Research Article: Insights from deconvolution of cell subtype proportions enhance the interpretation of functional genomic data

Date Published: April 25, 2019

Publisher: Public Library of Science

Author(s): Yu Kong, Deepa Rastogi, Cathal Seoighe, John M. Greally, Masako Suzuki, Gualtiero I. Colombo.


Cell subtype proportion variability between samples contributes significantly to the variation of functional genomic properties such as gene expression or DNA methylation. Although the impact of the variation of cell subtype composition on measured genomic quantities is recognized, and some innovative tools have been developed for the analysis of heterogeneous samples, most functional genomics studies using samples with mixed cell types still ignore the influence of cell subtype proportion variation, or just deal with it as a nuisance variable to be eliminated.
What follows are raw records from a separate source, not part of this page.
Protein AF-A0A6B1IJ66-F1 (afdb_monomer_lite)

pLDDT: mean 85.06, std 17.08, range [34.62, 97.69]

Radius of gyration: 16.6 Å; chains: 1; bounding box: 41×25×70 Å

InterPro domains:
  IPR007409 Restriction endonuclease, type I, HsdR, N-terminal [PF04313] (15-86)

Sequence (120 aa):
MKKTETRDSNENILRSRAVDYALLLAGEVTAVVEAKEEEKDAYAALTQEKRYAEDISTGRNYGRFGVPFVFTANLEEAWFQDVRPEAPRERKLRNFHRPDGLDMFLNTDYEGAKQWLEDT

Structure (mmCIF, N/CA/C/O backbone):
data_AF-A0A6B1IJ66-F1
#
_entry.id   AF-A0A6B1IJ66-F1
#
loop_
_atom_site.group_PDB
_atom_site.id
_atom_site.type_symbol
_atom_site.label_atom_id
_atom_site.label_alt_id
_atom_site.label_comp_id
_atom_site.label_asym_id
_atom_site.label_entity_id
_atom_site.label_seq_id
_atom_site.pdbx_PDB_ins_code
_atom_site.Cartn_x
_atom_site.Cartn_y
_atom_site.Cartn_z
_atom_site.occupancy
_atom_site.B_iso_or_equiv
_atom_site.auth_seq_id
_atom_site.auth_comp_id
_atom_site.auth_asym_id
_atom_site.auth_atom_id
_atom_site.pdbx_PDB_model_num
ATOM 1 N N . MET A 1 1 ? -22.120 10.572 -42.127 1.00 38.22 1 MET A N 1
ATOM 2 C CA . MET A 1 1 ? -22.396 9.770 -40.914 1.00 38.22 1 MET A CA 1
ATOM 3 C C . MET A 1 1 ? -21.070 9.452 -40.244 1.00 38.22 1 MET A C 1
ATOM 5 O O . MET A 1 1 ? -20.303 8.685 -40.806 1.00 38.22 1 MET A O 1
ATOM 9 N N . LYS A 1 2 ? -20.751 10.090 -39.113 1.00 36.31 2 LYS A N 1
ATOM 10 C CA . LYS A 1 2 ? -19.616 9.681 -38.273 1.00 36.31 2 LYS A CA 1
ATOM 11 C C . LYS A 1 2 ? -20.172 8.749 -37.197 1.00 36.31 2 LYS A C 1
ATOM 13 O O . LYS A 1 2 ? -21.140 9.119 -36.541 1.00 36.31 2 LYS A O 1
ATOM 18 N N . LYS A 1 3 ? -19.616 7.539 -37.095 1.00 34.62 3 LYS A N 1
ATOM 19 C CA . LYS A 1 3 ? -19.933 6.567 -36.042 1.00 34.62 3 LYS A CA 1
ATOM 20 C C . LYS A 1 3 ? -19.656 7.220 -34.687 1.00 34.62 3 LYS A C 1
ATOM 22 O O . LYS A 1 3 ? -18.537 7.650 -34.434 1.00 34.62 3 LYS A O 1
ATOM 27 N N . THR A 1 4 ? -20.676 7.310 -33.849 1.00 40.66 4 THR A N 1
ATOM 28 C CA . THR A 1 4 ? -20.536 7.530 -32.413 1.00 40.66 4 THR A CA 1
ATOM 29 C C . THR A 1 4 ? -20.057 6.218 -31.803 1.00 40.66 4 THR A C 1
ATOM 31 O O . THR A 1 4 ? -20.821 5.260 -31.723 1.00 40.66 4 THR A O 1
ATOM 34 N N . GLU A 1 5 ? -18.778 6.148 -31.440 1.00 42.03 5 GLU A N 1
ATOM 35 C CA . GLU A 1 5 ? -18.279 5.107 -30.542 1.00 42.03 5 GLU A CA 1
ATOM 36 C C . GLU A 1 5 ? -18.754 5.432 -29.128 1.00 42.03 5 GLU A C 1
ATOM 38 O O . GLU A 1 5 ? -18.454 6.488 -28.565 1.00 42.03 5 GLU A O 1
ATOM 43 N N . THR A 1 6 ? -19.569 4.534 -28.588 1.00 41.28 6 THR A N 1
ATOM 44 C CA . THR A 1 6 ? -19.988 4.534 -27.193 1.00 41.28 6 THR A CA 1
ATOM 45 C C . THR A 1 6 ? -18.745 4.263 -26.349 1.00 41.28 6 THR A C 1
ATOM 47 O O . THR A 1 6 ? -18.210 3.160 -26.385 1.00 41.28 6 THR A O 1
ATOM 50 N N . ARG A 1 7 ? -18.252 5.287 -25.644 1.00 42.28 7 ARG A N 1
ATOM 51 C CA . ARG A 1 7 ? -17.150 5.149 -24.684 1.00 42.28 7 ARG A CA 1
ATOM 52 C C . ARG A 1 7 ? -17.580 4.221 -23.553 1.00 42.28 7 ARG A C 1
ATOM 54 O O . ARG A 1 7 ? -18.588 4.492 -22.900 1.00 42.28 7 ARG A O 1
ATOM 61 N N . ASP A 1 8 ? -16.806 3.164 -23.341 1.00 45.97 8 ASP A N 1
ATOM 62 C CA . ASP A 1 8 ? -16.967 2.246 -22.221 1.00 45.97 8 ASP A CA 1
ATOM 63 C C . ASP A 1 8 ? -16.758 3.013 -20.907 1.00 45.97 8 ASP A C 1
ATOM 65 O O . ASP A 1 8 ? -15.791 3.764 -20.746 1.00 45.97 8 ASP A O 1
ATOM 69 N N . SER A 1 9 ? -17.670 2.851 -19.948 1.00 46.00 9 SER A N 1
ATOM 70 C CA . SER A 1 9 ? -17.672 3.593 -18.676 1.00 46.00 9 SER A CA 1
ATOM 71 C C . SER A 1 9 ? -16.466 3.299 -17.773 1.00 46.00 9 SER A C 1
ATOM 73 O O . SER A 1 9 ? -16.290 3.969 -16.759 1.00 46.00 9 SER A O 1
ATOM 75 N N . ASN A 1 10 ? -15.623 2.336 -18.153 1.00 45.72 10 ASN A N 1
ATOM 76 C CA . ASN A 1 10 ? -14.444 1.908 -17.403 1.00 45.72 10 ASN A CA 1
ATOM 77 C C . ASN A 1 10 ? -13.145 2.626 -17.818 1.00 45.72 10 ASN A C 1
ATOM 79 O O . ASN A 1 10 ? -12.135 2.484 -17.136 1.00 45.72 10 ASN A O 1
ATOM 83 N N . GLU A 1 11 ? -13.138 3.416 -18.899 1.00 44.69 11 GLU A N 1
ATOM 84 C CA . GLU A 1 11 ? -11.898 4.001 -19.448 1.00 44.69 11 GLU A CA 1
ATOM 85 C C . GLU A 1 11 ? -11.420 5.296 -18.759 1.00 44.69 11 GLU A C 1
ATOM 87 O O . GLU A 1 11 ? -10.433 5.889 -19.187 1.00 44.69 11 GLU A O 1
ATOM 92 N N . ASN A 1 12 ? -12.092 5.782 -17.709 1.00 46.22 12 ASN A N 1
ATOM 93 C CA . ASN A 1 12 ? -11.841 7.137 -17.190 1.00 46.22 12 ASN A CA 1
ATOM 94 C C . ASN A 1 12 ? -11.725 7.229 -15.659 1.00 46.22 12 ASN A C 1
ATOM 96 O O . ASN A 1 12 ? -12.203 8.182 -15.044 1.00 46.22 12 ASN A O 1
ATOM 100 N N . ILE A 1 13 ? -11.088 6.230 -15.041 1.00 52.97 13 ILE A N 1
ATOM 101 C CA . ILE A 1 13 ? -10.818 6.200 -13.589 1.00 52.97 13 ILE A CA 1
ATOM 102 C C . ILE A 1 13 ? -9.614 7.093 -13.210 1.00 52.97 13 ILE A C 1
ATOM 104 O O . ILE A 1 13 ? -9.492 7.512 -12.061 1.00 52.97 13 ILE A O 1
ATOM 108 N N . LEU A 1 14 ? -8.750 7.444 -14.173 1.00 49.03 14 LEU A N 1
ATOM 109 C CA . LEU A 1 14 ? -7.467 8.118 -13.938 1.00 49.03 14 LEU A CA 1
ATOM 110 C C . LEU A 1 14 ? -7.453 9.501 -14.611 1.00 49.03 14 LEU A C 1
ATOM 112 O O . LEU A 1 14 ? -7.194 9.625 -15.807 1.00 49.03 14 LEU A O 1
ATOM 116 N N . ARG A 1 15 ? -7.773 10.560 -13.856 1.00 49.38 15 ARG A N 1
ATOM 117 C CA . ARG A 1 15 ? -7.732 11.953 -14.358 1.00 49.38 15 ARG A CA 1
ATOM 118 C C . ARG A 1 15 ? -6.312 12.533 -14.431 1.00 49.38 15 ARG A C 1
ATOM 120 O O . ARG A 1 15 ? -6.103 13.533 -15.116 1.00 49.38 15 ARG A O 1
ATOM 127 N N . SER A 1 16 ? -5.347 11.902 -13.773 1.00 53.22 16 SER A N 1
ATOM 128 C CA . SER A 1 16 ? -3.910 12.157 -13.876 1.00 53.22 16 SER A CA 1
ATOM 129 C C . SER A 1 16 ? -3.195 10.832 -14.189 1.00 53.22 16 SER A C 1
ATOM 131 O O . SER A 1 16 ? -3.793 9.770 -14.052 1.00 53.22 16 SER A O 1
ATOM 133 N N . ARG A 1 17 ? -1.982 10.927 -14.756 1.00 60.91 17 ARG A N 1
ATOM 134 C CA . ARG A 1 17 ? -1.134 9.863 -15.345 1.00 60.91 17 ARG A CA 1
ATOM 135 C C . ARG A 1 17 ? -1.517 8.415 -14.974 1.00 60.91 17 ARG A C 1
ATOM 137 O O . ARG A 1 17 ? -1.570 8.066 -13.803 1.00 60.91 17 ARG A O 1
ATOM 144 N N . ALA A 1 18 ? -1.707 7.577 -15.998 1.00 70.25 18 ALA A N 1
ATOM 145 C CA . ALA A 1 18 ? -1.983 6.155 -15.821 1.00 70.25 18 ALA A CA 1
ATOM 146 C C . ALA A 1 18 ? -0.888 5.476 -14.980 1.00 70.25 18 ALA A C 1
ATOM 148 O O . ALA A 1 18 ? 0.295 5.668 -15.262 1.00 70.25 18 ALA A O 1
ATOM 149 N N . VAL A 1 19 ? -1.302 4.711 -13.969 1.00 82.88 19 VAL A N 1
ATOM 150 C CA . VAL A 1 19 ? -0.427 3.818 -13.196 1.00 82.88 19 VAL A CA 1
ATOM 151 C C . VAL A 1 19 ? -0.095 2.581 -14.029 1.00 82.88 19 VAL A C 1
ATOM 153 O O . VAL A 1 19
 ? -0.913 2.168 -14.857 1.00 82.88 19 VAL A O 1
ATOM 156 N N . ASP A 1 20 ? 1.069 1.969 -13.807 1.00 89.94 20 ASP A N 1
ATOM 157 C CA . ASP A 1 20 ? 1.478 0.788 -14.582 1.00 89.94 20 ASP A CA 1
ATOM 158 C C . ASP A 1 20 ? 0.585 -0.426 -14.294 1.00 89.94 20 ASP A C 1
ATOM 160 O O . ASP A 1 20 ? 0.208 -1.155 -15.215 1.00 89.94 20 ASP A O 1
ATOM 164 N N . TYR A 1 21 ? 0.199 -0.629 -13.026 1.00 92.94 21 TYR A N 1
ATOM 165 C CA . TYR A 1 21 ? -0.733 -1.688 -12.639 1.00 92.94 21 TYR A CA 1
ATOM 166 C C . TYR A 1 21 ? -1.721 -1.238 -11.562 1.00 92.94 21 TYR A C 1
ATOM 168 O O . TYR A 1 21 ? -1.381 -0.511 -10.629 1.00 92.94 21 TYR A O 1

Here we demonstrate how harvesting information about cell subtype proportions from functional genomics data can provide insights into cellular changes associated with phenotypes. We focused on two types of mixed cell populations, human blood and mouse kidney. Cell type prediction is well developed in the former, but not currently in the latter. Estimating the cellular repertoire is easier when a reference dataset from purified samples of all cell types in the tissue is available, as is the case for blood. However, reference datasets are not available for most other tissues, such as the kidney. In this study, we showed that the proportion of alterations attributable to changes in the cellular composition varies strikingly in the two disorders (asthma and systemic lupus erythematosus), suggesting that the contribution of cell subtype proportion changes to functional genomic properties can be disease-specific. We also showed that a reference dataset from a single-cell RNA-seq study successfully estimated the cell subtype proportions in mouse kidney and allowed us to distinguish altered cell subtype differences between two different knock-out mouse models, both of which had reported a reduced number of glomeruli compared to their wild-type counterparts. These findings demonstrate that testing for changes in cell subtype proportions between conditions can yield important insights in functional genomics studies.

Partial Text

Assays that test genomic function are used to understand the cellular and genetic differences in phenotypes between individuals. In human disease studies, we invariably test samples that are composed of mixed populations of cell subtypes when performing commonly-used functional genomic assays, including gene expression profiling and assays testing DNA methylation. To date, several cell type deconvolution approaches for genome-wide assays have been published, and applied to test for sample heterogeneity in gene expression [1–7] or DNA methylation [8–15], mostly often in studies of tumors or peripheral blood mononuclear cells (PBMCs) [2,6,7,9,12,13,15–17]. The influence of variability in cellular composition between samples on gene expression patterns has been recognized for decades [18], the associations between immune cell infiltration and prognosis of tumor have been well demonstrated [19–25], and innovative approaches to identify cell-intrinsic changes (those not attributable to cell subtype effects) have been developed [9,12,26–28]. Despite this, many studies still omit even passing consideration of the effects of cell subtype proportion when interpreting results of genome-wide assays. Furthermore, when the influence of cell subtype variation is included in the analysis of functional genomics studies, in most cases the cellular heterogeneity is treated as a nuisance variable, confounding the researchers’ ability to identify cell-intrinsic changes. By treating cell proportion variation as a nuisance variable to exclude, we fail to identify potentially interesting tissue compositional differences associated with disease phenotypes.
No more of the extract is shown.